* Aim of the task
Please return only the lines from the one holding "ATOM 102 O O" through the one holding "ATOM 131 O O", exactly as they appear in the records below, both ends included.
○ ○ ○ ○
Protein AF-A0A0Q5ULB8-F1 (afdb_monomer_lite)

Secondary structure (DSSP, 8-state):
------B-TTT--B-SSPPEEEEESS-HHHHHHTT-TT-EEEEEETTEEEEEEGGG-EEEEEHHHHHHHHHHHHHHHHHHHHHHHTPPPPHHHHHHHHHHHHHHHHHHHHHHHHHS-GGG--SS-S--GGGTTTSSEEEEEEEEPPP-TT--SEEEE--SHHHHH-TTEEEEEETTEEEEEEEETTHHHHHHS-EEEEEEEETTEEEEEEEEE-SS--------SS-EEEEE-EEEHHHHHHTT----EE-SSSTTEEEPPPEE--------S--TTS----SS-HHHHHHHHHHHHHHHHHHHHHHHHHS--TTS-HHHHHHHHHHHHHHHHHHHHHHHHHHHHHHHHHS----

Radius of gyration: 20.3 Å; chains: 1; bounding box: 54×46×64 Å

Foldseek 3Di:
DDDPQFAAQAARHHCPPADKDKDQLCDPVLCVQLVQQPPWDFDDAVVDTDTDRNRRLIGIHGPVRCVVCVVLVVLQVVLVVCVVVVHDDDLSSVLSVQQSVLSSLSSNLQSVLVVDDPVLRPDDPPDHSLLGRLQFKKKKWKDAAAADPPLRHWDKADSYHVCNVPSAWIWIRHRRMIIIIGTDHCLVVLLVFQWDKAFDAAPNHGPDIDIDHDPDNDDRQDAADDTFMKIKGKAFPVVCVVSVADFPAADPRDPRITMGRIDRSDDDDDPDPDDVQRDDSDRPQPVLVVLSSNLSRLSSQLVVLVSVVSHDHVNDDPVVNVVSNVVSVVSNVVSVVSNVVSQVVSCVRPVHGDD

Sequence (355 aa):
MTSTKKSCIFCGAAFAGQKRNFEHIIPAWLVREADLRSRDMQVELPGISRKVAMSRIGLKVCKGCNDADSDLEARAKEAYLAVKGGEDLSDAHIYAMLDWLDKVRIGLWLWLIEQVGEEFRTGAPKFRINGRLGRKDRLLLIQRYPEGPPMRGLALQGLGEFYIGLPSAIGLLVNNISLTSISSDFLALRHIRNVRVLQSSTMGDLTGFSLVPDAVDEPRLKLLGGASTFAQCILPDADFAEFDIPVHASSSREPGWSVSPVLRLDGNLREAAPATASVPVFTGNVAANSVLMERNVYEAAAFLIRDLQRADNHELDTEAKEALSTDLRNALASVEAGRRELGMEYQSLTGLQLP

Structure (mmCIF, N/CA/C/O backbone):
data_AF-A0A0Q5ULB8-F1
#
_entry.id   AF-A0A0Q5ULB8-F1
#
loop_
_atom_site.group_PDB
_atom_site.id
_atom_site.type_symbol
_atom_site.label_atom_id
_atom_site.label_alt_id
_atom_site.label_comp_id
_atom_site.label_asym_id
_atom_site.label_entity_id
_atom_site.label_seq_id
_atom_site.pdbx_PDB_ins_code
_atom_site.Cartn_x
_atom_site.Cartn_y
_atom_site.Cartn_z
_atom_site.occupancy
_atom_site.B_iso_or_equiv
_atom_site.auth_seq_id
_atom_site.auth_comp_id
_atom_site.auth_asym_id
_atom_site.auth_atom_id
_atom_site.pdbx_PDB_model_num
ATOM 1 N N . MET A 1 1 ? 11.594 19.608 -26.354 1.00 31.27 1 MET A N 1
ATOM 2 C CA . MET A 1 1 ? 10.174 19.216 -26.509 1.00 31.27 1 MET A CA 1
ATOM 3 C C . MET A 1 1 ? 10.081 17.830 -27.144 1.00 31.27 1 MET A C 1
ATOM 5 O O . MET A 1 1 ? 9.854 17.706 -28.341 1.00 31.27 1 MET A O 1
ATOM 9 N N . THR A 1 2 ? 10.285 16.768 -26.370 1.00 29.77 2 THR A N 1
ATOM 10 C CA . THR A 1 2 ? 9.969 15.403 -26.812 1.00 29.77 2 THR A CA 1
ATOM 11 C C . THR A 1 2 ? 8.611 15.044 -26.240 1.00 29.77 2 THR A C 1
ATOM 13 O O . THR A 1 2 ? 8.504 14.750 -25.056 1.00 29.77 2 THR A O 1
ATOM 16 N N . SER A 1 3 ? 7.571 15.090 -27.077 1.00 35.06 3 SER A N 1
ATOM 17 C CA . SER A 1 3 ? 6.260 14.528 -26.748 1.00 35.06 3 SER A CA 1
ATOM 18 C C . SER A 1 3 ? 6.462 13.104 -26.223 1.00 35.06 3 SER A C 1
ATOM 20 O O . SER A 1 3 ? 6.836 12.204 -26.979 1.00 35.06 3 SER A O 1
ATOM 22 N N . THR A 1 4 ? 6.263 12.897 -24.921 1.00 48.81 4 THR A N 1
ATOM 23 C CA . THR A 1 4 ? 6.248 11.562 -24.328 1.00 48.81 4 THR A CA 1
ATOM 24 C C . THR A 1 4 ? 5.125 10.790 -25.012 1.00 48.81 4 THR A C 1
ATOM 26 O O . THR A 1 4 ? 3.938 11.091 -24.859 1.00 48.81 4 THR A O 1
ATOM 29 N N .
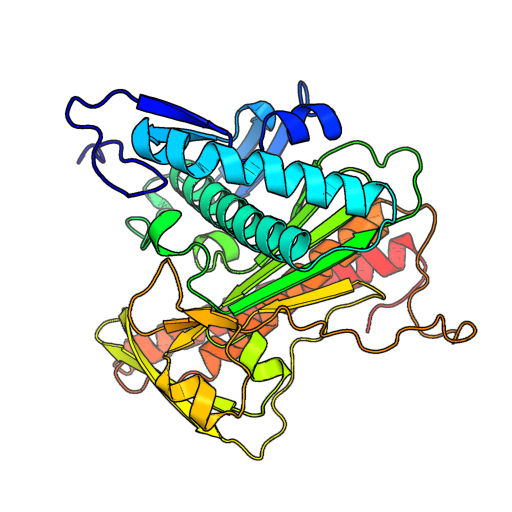 LYS A 1 5 ? 5.491 9.822 -25.861 1.00 60.06 5 LYS A N 1
ATOM 30 C CA . LYS A 1 5 ? 4.521 8.956 -26.537 1.00 60.06 5 LYS A CA 1
ATOM 31 C C . LYS A 1 5 ? 3.609 8.360 -25.463 1.00 60.06 5 LYS A C 1
ATOM 33 O O . LYS A 1 5 ? 4.083 7.645 -24.582 1.00 60.06 5 LYS A O 1
ATOM 38 N N . LYS A 1 6 ? 2.305 8.662 -25.532 1.00 77.25 6 LYS A N 1
ATOM 39 C CA . LYS A 1 6 ? 1.312 8.105 -24.599 1.00 77.25 6 LYS A CA 1
ATOM 40 C C . LYS A 1 6 ? 1.455 6.579 -24.598 1.00 77.25 6 LYS A C 1
ATOM 42 O O . LYS A 1 6 ? 1.420 5.955 -25.664 1.00 77.25 6 LYS A O 1
ATOM 47 N N . SER A 1 7 ? 1.648 6.014 -23.414 1.00 87.88 7 SER A N 1
ATOM 48 C CA . SER A 1 7 ? 1.909 4.593 -23.184 1.00 87.88 7 SER A CA 1
ATOM 49 C C . SER A 1 7 ? 0.842 3.996 -22.275 1.00 87.88 7 SER A C 1
ATOM 51 O O . SER A 1 7 ? 0.120 4.713 -21.585 1.00 87.88 7 SER A O 1
ATOM 53 N N . CYS A 1 8 ? 0.709 2.675 -22.320 1.00 90.81 8 CYS A N 1
ATOM 54 C CA . CYS A 1 8 ? -0.201 1.939 -21.456 1.00 90.81 8 CYS A CA 1
ATOM 55 C C . CYS A 1 8 ? 0.279 1.950 -20.004 1.00 90.81 8 CYS A C 1
ATOM 57 O O . CYS A 1 8 ? 1.436 1.633 -19.738 1.00 90.81 8 CYS A O 1
ATOM 59 N N . ILE A 1 9 ? -0.615 2.215 -19.054 1.00 91.25 9 ILE A N 1
ATOM 60 C CA . ILE A 1 9 ? -0.256 2.199 -17.625 1.00 91.25 9 ILE A CA 1
ATOM 61 C C . ILE A 1 9 ? 0.049 0.805 -17.085 1.00 91.25 9 ILE A C 1
ATOM 63 O O . ILE A 1 9 ? 0.774 0.675 -16.103 1.00 91.25 9 ILE A O 1
ATOM 67 N N . PHE A 1 10 ? -0.498 -0.232 -17.723 1.00 91.31 10 PHE A N 1
ATOM 68 C CA . PHE A 1 10 ? -0.306 -1.612 -17.298 1.00 91.31 10 PHE A CA 1
ATOM 69 C C . PHE A 1 10 ? 1.026 -2.173 -17.772 1.00 91.31 10 PHE A C 1
ATOM 71 O O . PHE A 1 10 ? 1.784 -2.700 -16.964 1.00 91.31 10 PHE A O 1
ATOM 78 N N . CYS A 1 11 ? 1.327 -2.040 -19.066 1.00 90.94 11 CYS A N 1
ATOM 79 C CA . CYS A 1 11 ? 2.494 -2.676 -19.681 1.00 90.94 11 CYS A CA 1
ATOM 80 C C . CYS A 1 11 ? 3.574 -1.702 -20.169 1.00 90.94 11 CYS A C 1
ATOM 82 O O . CYS A 1 11 ? 4.646 -2.138 -20.563 1.00 90.94 11 CYS A O 1
ATOM 84 N N . GLY A 1 12 ? 3.315 -0.392 -20.202 1.00 89.94 12 GLY A N 1
ATOM 85 C CA . GLY A 1 12 ? 4.276 0.615 -20.670 1.00 89.94 12 GLY A CA 1
ATOM 86 C C . GLY A 1 12 ? 4.456 0.687 -22.187 1.00 89.94 12 GLY A C 1
ATOM 87 O O . GLY A 1 12 ? 5.071 1.633 -22.675 1.00 89.94 12 GLY A O 1
ATOM 88 N N . ALA A 1 13 ? 3.883 -0.249 -22.949 1.00 89.62 13 ALA A N 1
ATOM 89 C CA . ALA A 1 13 ? 3.958 -0.232 -24.404 1.00 89.62 13 ALA A CA 1
ATOM 90 C C . ALA A 1 13 ? 3.301 1.032 -24.985 1.00 89.62 13 ALA A C 1
ATOM 92 O O . ALA A 1 13 ? 2.240 1.480 -24.534 1.00 89.62 13 ALA A O 1
ATOM 93 N N . ALA A 1 14 ? 3.921 1.601 -26.020 1.00 88.88 14 ALA A N 1
ATOM 94 C CA . ALA A 1 14 ? 3.348 2.717 -26.761 1.00 88.88 14 ALA A CA 1
ATOM 95 C C . ALA A 1 14 ? 2.070 2.285 -27.503 1.00 88.88 14 ALA A C 1
ATOM 97 O O . ALA A 1 14 ? 1.971 1.177 -28.033 1.00 88.88 14 ALA A O 1
ATOM 98 N N . PHE A 1 15 ? 1.088 3.179 -27.620 1.00 87.06 15 PHE A N 1
ATOM 99 C CA . PHE A 1 15 ? -0.172 2.887 -28.316 1.00 87.06 15 PHE A CA 1
ATOM 100 C C . PHE A 1 15 ? -0.085 2.937 -29.856 1.00 87.06 15 PHE A C 1
ATOM 102 O O . PHE A 1 15 ? -0.958 3.536 -30.495 1.00 87.06 15 PHE A O 1
ATOM 109 N N . ALA A 1 16 ? 0.963 2.377 -30.461 1.00 71.06 16 ALA A N 1
ATOM 110 C CA . ALA A 1 16 ? 1.164 2.375 -31.910 1.00 71.06 16 ALA A CA 1
ATOM 111 C C . ALA A 1 16 ? 0.057 1.565 -32.623 1.00 71.06 16 ALA A C 1
ATOM 113 O O . ALA A 1 16 ? 0.136 0.349 -32.725 1.00 71.06 16 ALA A O 1
ATOM 114 N N . GLY A 1 17 ? -1.020 2.230 -33.056 1.00 68.12 17 GLY A N 1
ATOM 115 C CA . GLY A 1 17 ? -2.115 1.640 -33.845 1.00 68.12 17 GLY A CA 1
ATOM 116 C C . GLY A 1 17 ? -3.134 0.770 -33.087 1.00 68.12 17 GLY A C 1
ATOM 117 O O . GLY A 1 17 ? -4.192 0.470 -33.630 1.00 68.12 17 GLY A O 1
ATOM 118 N N . GLN A 1 18 ? -2.874 0.395 -31.832 1.00 72.50 18 GLN A N 1
ATOM 119 C CA . GLN A 1 18 ? -3.784 -0.439 -31.033 1.00 72.50 18 GLN A CA 1
ATOM 120 C C . GLN A 1 18 ? -4.999 0.322 -30.464 1.00 72.50 18 GLN A C 1
ATOM 122 O O . GLN A 1 18 ? -4.898 1.498 -30.094 1.00 72.50 18 GLN A O 1
ATOM 127 N N . LYS A 1 19 ? -6.146 -0.374 -30.339 1.00 78.12 19 LYS A N 1
ATOM 128 C CA . LYS A 1 19 ? -7.355 0.148 -29.673 1.00 78.12 19 LYS A CA 1
ATOM 129 C C . LYS A 1 19 ? -7.044 0.484 -28.211 1.00 78.12 19 LYS A C 1
ATOM 131 O O . LYS A 1 19 ? -6.482 -0.331 -27.476 1.00 78.12 19 LYS A O 1
ATOM 136 N N . ARG A 1 20 ? -7.427 1.694 -27.806 1.00 84.81 20 ARG A N 1
ATOM 137 C CA . ARG A 1 20 ? -7.203 2.239 -26.463 1.00 84.81 20 ARG A CA 1
ATOM 138 C C . ARG A 1 20 ? -8.506 2.185 -25.682 1.00 84.81 20 ARG A C 1
ATOM 140 O O . ARG A 1 20 ? -9.552 2.495 -26.246 1.00 84.81 20 ARG A O 1
ATOM 147 N N . ASN A 1 21 ? -8.415 1.847 -24.406 1.00 87.69 21 ASN A N 1
ATOM 148 C CA . ASN A 1 21 ? -9.492 2.030 -23.447 1.00 87.69 21 ASN A CA 1
ATOM 149 C C . ASN A 1 21 ? -9.089 3.083 -22.403 1.00 87.69 21 ASN A C 1
ATOM 151 O O . ASN A 1 21 ? -7.946 3.560 -22.391 1.00 87.69 21 ASN A O 1
ATOM 155 N N . PHE A 1 22 ? -10.031 3.452 -21.546 1.00 88.62 22 PHE A N 1
ATOM 156 C CA . PHE A 1 22 ? -9.772 4.236 -20.349 1.00 88.62 22 PHE A CA 1
ATOM 157 C C . PHE A 1 22 ? -9.963 3.333 -19.137 1.00 88.62 22 PHE A C 1
ATOM 159 O O . PHE A 1 22 ? -11.023 2.738 -18.976 1.00 88.62 22 PHE A O 1
ATOM 166 N N . GLU A 1 23 ? -8.921 3.208 -18.326 1.00 89.94 23 GLU A N 1
ATOM 167 C CA . GLU A 1 23 ? -8.989 2.469 -17.076 1.00 89.94 23 GLU A CA 1
ATOM 168 C C . GLU A 1 23 ? -9.268 3.428 -15.936 1.00 89.94 23 GLU A C 1
ATOM 170 O O . GLU A 1 23 ? -8.507 4.375 -15.723 1.00 89.94 23 GLU A O 1
ATOM 175 N N . HIS A 1 24 ? -10.329 3.154 -15.188 1.00 91.06 24 HIS A N 1
ATOM 176 C CA . HIS A 1 24 ? -10.564 3.819 -13.920 1.00 91.06 24 HIS A CA 1
ATOM 177 C C . HIS A 1 24 ? -9.710 3.144 -12.849 1.00 91.06 24 HIS A C 1
ATOM 179 O O . HIS A 1 24 ? -9.814 1.941 -12.639 1.00 91.06 24 HIS A O 1
ATOM 185 N N . ILE A 1 25 ? -8.872 3.916 -12.159 1.00 92.38 25 ILE A N 1
ATOM 186 C CA . ILE A 1 25 ? -8.076 3.379 -11.044 1.00 92.38 25 ILE A CA 1
ATOM 187 C C . ILE A 1 25 ? -8.991 3.094 -9.848 1.00 92.38 25 ILE A C 1
ATOM 189 O O . ILE A 1 25 ? -8.826 2.095 -9.154 1.00 92.38 25 ILE A O 1
ATOM 193 N N . ILE A 1 26 ? -9.984 3.963 -9.639 1.00 90.25 26 ILE A N 1
ATOM 194 C CA . ILE A 1 26 ? -11.083 3.749 -8.699 1.00 90.25 26 ILE A CA 1
ATOM 195 C C . ILE A 1 26 ? -12.211 3.054 -9.473 1.00 90.25 26 ILE A C 1
ATOM 197 O O . ILE A 1 26 ? -12.847 3.698 -10.313 1.00 90.25 26 ILE A O 1
ATOM 201 N N . PRO A 1 27 ? -12.484 1.764 -9.221 1.00 90.19 27 PRO A N 1
ATOM 202 C CA . PRO A 1 27 ? -13.381 0.992 -10.066 1.00 90.19 27 PRO A CA 1
ATOM 203 C C . PRO A 1 27 ? -14.826 1.488 -9.965 1.00 90.19 27 PRO A C 1
ATOM 205 O O . PRO A 1 27 ? -15.267 2.026 -8.944 1.00 90.19 27 PRO A O 1
ATOM 208 N N . ALA A 1 28 ? -15.611 1.268 -11.021 1.00 89.31 28 ALA A N 1
ATOM 209 C CA . ALA A 1 28 ? -16.973 1.800 -11.116 1.00 89.31 28 ALA A CA 1
ATOM 210 C C . ALA A 1 28 ? -17.906 1.291 -10.003 1.00 89.31 28 ALA A C 1
ATOM 212 O O . ALA A 1 28 ? -18.860 1.979 -9.631 1.00 89.31 28 ALA A O 1
ATOM 213 N N . TRP A 1 29 ? -17.660 0.087 -9.474 1.00 92.12 29 TRP A N 1
ATOM 214 C CA . TRP A 1 29 ? -18.409 -0.425 -8.328 1.00 92.12 29 TRP A CA 1
ATOM 215 C C . TRP A 1 29 ? -18.107 0.369 -7.056 1.00 92.12 29 TRP A C 1
ATOM 217 O O . TRP A 1 29 ? -19.046 0.682 -6.332 1.00 92.12 29 TRP A O 1
ATOM 227 N N . LEU A 1 30 ? -16.855 0.782 -6.842 1.00 90.50 30 LEU A N 1
ATOM 228 C CA . LEU A 1 30 ? -16.453 1.576 -5.683 1.00 90.50 30 LEU A CA 1
ATOM 229 C C . LEU A 1 30 ? -16.972 3.012 -5.788 1.00 90.50 30 LEU A C 1
ATOM 231 O O . LEU A 1 30 ? -17.460 3.561 -4.810 1.00 90.50 30 LEU A O 1
ATOM 235 N N . VAL A 1 31 ? -16.978 3.590 -6.995 1.00 86.81 31 VAL A N 1
ATOM 236 C CA . VAL A 1 31 ? -17.613 4.897 -7.261 1.00 86.81 31 VAL A CA 1
ATOM 237 C C . VAL A 1 31 ? -19.089 4.903 -6.858 1.00 86.81 31 VAL A C 1
ATOM 239 O O . VAL A 1 31 ? -19.578 5.909 -6.346 1.00 86.81 31 VAL A O 1
ATOM 242 N N . ARG A 1 32 ? -19.810 3.799 -7.099 1.00 89.75 32 ARG A N 1
ATOM 243 C CA . ARG A 1 32 ? -21.211 3.650 -6.674 1.00 89.75 32 ARG A CA 1
ATOM 244 C C . ARG A 1 32 ? -21.324 3.411 -5.173 1.00 89.75 32 ARG A C 1
ATOM 246 O O . ARG A 1 32 ? -22.155 4.044 -4.536 1.00 89.75 32 ARG A O 1
ATOM 253 N N . GLU A 1 33 ? -20.495 2.525 -4.637 1.00 87.94 33 GLU A N 1
ATOM 254 C CA . GLU A 1 33 ? -20.499 2.131 -3.225 1.00 87.94 33 GLU A CA 1
ATOM 255 C C . GLU A 1 33 ? -20.197 3.302 -2.282 1.00 87.94 33 GLU A C 1
ATOM 257 O O . GLU A 1 33 ? -20.831 3.451 -1.240 1.00 87.94 33 GLU A O 1
ATOM 262 N N . ALA A 1 34 ? -19.255 4.157 -2.671 1.00 85.06 34 ALA A N 1
ATOM 263 C CA . ALA A 1 34 ? -18.809 5.310 -1.900 1.00 85.06 34 ALA A CA 1
ATOM 264 C C . ALA A 1 34 ? -19.488 6.630 -2.316 1.00 85.06 34 ALA A C 1
ATOM 266 O O . ALA A 1 34 ? -19.122 7.692 -1.818 1.00 85.06 34 ALA A O 1
ATOM 267 N N . ASP A 1 35 ? -20.463 6.584 -3.232 1.00 83.56 35 ASP A N 1
ATOM 268 C CA . ASP A 1 35 ? -21.181 7.756 -3.751 1.00 83.56 35 ASP A CA 1
ATOM 269 C C . ASP A 1 35 ? -20.243 8.900 -4.203 1.00 83.56 35 ASP A C 1
ATOM 271 O O . ASP A 1 35 ? -20.277 10.032 -3.711 1.00 83.56 35 ASP A O 1
ATOM 275 N N . LEU A 1 36 ? -19.341 8.576 -5.137 1.00 79.81 36 LEU A N 1
ATOM 276 C CA . LEU A 1 36 ? -18.264 9.474 -5.584 1.00 79.81 36 LEU A CA 1
ATOM 277 C C . LEU A 1 36 ? -18.615 10.303 -6.825 1.00 79.81 36 LEU A C 1
ATOM 279 O O . LEU A 1 36 ? -17.75
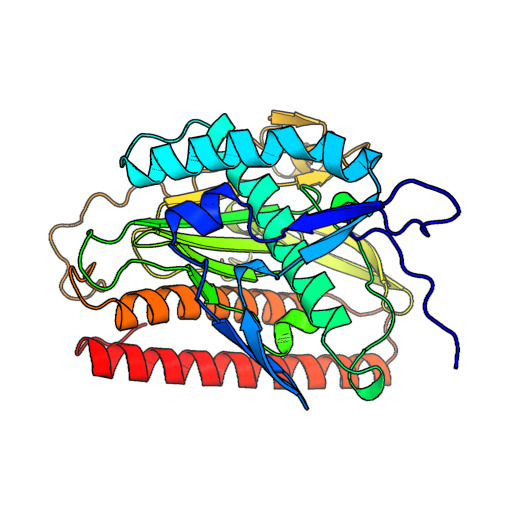5 11.002 -7.360 1.00 79.81 36 LEU A O 1
ATOM 283 N N . ARG A 1 37 ? -19.851 10.219 -7.337 1.00 76.38 37 ARG A N 1
ATOM 284 C CA . ARG A 1 37 ? -20.219 10.813 -8.640 1.00 76.38 37 ARG A CA 1
ATOM 285 C C . ARG A 1 37 ? -19.974 12.320 -8.705 1.00 76.38 37 ARG A C 1
ATOM 287 O O . ARG A 1 37 ? -19.576 12.812 -9.757 1.00 76.38 37 ARG A O 1
ATOM 294 N N . SER A 1 38 ? -20.185 13.017 -7.594 1.00 74.81 38 SER A N 1
ATOM 295 C CA . SER A 1 38 ? -20.013 14.465 -7.453 1.00 74.81 38 SER A CA 1
ATOM 296 C C . SER A 1 38 ? -18.924 14.839 -6.445 1.00 74.81 38 SER A C 1
ATOM 298 O O . SER A 1 38 ? -18.931 15.960 -5.941 1.00 74.81 38 SER A O 1
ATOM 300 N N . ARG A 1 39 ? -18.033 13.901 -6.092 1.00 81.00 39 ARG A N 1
○ ○ ○ ○
* Solution to this task
ATOM 102 O O . PHE A 1 15 ? -0.958 3.536 -30.495 1.00 87.06 15 PHE A O 1
ATOM 109 N N . ALA A 1 16 ? 0.963 2.377 -30.461 1.00 71.06 16 ALA A N 1
ATOM 110 C CA . ALA A 1 16 ? 1.164 2.375 -31.910 1.00 71.06 16 ALA A CA 1
ATOM 111 C C . ALA A 1 16 ? 0.057 1.565 -32.623 1.00 71.06 16 ALA A C 1
ATOM 113 O O . ALA A 1 16 ? 0.136 0.349 -32.725 1.00 71.06 16 ALA A O 1
ATOM 114 N N . GLY A 1 17 ? -1.020 2.230 -33.056 1.00 68.12 17 GLY A N 1
ATOM 115 C CA . GLY A 1 17 ? -2.115 1.640 -33.845 1.00 68.12 17 GLY A CA 1
ATOM 116 C C . GLY A 1 17 ? -3.134 0.770 -33.087 1.00 68.12 17 GLY A C 1
ATOM 117 O O . GLY A 1 17 ? -4.192 0.470 -33.630 1.00 68.12 17 GLY A O 1
ATOM 118 N N . GLN A 1 18 ? -2.874 0.395 -31.832 1.00 72.50 18 GLN A N 1
ATOM 119 C CA . GLN A 1 18 ? -3.784 -0.439 -31.033 1.00 72.50 18 GLN A CA 1
ATOM 120 C C . GLN A 1 18 ? -4.999 0.322 -30.464 1.00 72.50 18 GLN A C 1
ATOM 122 O O . GLN A 1 18 ? -4.898 1.498 -30.094 1.00 72.50 18 GLN A O 1
ATOM 127 N N . LYS A 1 19 ? -6.146 -0.374 -30.339 1.00 78.12 19 LYS A N 1
ATOM 128 C CA . LYS A 1 19 ? -7.355 0.148 -29.673 1.00 78.12 19 LYS A CA 1
ATOM 129 C C . LYS A 1 19 ? -7.044 0.484 -28.211 1.00 78.12 19 LYS A C 1
ATOM 131 O O . LYS A 1 19 ? -6.482 -0.331 -27.476 1.00 78.12 19 LYS A O 1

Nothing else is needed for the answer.